• Task directions:
Lines from the start of the data through the line containing "ATOM 1 N N ." must be given again exactly. Leave the others out.

• Information provided:
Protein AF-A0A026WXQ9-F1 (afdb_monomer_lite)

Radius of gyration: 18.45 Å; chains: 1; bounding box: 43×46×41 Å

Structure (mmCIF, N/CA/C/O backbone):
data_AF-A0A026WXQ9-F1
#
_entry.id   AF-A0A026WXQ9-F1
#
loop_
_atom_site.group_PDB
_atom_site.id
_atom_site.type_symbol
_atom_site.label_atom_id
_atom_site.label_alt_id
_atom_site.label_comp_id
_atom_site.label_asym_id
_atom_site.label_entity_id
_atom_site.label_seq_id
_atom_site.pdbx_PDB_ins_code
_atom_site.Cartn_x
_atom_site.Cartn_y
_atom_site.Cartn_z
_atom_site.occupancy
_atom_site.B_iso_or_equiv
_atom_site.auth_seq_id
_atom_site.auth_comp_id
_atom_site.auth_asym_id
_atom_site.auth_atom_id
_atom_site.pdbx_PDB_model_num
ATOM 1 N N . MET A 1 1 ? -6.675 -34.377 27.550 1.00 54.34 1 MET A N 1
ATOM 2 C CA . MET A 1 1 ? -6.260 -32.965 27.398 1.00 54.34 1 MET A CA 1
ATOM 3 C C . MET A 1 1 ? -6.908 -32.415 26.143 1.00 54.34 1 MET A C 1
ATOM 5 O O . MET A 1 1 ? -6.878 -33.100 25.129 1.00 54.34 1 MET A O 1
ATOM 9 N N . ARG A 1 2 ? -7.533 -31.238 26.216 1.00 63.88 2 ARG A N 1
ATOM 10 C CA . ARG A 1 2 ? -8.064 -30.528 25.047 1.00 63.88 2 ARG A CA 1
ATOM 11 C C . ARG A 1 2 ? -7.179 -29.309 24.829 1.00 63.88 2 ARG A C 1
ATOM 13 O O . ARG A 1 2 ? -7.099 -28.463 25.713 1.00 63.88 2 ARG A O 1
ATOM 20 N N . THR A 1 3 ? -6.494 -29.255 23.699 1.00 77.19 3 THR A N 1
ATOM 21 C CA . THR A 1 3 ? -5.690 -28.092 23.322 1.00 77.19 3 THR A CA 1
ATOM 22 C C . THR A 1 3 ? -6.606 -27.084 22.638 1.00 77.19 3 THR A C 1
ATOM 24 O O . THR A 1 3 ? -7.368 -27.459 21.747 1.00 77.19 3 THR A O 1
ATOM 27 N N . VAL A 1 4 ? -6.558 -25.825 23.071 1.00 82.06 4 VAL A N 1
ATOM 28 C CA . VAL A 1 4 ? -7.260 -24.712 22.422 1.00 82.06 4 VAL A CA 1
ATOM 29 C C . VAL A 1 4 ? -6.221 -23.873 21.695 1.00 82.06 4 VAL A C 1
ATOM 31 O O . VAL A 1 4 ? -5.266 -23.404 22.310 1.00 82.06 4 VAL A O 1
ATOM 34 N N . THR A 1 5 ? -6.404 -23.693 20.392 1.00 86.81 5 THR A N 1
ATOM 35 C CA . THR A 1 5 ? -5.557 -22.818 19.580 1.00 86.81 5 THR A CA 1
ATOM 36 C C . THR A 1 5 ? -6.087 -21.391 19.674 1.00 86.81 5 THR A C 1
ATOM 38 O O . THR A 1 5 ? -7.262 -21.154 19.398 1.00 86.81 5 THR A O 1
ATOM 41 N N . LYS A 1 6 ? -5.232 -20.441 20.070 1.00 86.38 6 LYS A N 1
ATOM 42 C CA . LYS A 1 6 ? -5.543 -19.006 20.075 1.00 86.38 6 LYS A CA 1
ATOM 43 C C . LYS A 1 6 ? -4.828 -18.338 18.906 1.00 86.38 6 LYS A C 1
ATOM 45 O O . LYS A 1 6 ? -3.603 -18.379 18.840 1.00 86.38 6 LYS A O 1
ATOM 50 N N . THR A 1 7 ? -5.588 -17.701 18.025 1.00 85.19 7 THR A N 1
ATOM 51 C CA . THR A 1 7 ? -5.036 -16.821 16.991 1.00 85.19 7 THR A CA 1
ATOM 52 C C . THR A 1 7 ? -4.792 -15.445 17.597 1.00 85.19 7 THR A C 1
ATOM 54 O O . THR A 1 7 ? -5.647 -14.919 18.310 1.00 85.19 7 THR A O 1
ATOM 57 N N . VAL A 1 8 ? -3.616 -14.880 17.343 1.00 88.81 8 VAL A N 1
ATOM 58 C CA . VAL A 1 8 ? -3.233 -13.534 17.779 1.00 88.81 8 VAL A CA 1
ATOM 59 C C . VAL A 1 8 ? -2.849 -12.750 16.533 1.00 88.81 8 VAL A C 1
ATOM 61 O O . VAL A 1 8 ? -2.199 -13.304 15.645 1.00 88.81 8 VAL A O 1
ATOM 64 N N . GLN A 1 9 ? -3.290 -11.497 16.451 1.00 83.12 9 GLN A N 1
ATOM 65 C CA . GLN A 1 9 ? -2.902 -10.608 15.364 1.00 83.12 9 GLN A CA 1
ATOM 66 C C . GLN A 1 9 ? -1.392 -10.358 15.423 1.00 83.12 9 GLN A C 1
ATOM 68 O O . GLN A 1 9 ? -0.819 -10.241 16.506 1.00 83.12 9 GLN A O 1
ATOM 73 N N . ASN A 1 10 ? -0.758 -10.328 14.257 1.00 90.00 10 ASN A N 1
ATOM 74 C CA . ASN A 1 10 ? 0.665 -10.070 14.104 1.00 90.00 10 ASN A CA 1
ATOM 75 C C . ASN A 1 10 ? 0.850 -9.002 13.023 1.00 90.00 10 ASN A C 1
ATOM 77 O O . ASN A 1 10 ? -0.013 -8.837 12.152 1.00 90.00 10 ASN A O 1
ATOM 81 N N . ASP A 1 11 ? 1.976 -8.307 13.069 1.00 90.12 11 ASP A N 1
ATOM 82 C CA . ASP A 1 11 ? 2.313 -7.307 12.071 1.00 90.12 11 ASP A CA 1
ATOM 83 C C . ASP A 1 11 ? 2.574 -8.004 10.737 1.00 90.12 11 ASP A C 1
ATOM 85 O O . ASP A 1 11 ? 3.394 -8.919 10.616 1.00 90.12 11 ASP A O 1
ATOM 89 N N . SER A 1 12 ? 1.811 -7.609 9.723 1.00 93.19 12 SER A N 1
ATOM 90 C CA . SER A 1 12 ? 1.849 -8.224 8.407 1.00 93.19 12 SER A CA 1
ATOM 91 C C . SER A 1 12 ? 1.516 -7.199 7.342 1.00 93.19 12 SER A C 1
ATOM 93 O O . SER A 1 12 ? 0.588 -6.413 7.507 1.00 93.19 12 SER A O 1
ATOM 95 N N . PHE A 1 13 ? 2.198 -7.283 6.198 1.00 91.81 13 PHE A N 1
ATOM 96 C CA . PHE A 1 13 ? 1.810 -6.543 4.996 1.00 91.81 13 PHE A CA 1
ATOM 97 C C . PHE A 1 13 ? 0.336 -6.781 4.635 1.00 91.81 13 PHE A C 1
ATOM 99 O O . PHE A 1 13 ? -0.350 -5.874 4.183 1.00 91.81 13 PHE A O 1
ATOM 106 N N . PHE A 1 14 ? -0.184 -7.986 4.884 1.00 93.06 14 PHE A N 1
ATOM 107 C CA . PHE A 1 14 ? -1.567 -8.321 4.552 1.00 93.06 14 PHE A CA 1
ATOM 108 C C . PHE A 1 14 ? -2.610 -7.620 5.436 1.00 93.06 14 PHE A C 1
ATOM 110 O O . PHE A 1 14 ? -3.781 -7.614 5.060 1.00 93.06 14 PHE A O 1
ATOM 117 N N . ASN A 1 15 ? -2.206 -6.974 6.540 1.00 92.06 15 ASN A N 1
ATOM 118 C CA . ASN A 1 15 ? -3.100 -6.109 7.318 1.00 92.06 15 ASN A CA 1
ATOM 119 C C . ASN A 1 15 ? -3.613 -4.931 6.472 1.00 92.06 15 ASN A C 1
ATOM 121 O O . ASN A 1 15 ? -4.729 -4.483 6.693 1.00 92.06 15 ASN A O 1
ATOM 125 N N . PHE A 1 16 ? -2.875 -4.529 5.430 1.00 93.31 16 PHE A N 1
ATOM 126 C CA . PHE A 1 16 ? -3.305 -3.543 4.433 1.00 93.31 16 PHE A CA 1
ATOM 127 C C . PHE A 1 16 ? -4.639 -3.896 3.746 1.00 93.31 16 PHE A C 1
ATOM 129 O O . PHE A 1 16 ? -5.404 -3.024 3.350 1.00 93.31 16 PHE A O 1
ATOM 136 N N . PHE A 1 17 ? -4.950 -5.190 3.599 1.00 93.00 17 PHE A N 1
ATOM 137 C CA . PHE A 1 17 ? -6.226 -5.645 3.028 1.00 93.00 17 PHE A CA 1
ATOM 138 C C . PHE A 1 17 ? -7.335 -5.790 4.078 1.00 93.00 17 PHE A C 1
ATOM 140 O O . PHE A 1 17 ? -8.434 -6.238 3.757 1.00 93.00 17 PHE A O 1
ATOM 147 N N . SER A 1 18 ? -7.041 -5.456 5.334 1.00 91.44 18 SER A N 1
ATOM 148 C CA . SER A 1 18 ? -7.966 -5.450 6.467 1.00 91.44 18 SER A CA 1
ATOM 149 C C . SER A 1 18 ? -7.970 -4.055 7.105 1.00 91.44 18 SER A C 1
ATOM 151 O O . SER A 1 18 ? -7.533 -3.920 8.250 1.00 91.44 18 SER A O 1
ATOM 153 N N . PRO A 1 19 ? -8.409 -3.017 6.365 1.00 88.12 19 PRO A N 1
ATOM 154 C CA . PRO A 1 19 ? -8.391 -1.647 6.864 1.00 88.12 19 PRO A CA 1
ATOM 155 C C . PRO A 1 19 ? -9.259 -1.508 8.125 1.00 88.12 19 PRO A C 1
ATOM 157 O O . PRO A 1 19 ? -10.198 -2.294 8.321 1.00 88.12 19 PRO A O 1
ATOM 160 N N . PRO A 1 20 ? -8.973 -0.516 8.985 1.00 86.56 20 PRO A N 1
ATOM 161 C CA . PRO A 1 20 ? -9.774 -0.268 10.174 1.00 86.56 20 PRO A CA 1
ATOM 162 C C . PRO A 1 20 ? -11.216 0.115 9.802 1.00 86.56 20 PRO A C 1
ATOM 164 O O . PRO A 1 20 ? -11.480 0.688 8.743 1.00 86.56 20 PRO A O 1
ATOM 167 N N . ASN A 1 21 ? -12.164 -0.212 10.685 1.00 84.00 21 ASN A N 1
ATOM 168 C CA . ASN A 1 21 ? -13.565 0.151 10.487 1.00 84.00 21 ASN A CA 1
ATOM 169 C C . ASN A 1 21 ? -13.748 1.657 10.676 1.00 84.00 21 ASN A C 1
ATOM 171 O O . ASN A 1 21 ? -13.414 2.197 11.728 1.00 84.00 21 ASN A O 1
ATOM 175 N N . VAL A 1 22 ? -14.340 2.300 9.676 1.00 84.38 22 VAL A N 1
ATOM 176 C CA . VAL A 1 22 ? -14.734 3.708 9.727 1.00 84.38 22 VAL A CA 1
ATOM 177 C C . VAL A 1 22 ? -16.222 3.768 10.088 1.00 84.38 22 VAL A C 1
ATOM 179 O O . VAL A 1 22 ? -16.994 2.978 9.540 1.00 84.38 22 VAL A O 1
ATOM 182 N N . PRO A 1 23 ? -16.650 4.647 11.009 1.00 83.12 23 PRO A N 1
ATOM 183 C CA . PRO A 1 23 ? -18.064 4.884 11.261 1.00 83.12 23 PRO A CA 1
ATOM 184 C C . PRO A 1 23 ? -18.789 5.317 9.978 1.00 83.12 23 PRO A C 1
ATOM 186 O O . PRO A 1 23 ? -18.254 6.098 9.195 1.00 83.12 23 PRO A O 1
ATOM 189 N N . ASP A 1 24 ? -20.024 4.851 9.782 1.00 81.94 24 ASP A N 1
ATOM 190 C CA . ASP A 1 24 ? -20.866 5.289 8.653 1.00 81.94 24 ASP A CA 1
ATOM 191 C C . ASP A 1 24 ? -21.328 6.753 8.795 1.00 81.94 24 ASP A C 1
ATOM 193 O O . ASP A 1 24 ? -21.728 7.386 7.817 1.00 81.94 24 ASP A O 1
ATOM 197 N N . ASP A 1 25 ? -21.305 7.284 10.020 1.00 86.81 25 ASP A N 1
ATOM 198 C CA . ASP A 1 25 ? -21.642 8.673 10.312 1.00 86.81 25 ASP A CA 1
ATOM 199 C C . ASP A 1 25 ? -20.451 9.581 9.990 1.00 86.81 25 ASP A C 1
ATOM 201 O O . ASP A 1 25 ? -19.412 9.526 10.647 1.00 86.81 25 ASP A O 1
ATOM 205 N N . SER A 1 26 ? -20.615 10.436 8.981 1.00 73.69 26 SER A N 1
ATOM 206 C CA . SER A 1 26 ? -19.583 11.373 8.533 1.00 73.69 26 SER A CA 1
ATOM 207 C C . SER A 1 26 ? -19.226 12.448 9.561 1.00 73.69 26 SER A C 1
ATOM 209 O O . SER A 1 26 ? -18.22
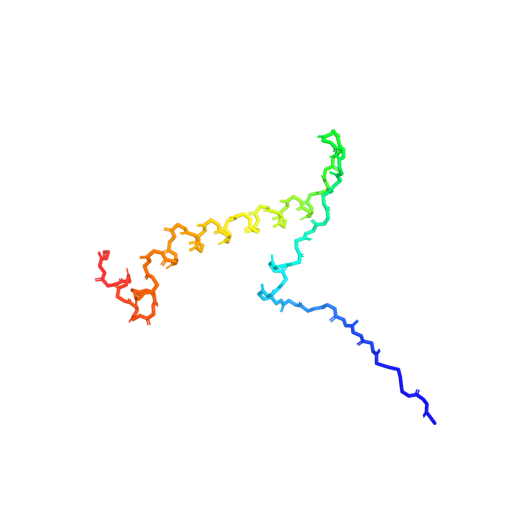1 13.129 9.373 1.00 73.69 26 SER A O 1
ATOM 211 N N . GLU A 1 27 ? -20.045 12.636 10.602 1.00 76.31 27 GLU A N 1
ATOM 212 C CA . GLU A 1 27 ? -19.755 13.564 11.704 1.00 76.31 27 GLU A CA 1
ATOM 213 C C . GLU A 1 27 ? -19.182 12.866 12.948 1.00 76.31 27 GLU A C 1
ATOM 215 O O . GLU A 1 27 ? -18.882 13.533 13.938 1.00 76.31 27 GLU A O 1
ATOM 220 N N . ALA A 1 28 ? -19.008 11.540 12.921 1.00 81.25 28 ALA A N 1
ATOM 221 C CA . ALA A 1 28 ? -18.360 10.831 14.015 1.00 81.25 28 ALA A CA 1
ATOM 222 C C . ALA A 1 28 ? -16.840 11.040 13.972 1.00 81.25 28 ALA A C 1
ATOM 224 O O . ALA A 1 28 ? -16.181 10.726 12.978 1.00 81.25 28 ALA A O 1
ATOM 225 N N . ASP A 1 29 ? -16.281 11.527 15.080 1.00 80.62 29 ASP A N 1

• Exercise answer:
Protein AF-A0A026WXQ9-F1 (afdb_monomer_lite)

Radius of gyration: 18.45 Å; chains: 1; bounding box: 43×46×41 Å

Structure (mmCIF, N/CA/C/O backbone):
data_AF-A0A026WXQ9-F1
#
_entry.id   AF-A0A026WXQ9-F1
#
loop_
_atom_site.group_PDB
_atom_site.id
_atom_site.type_symbol
_atom_site.label_atom_id
_atom_site.label_alt_id
_atom_site.label_comp_id
_atom_site.label_asym_id
_atom_site.label_entity_id
_atom_site.label_seq_id
_atom_site.pdbx_PDB_ins_code
_atom_site.Cartn_x
_atom_site.Cartn_y
_atom_site.Cartn_z
_atom_site.occupancy
_atom_site.B_iso_or_equiv
_atom_site.auth_seq_id
_atom_site.auth_comp_id
_atom_site.auth_asym_id
_atom_site.auth_atom_id
_atom_site.pdbx_PDB_model_num
ATOM 1 N N . MET A 1 1 ? -6.675 -34.377 27.550 1.00 54.34 1 MET A N 1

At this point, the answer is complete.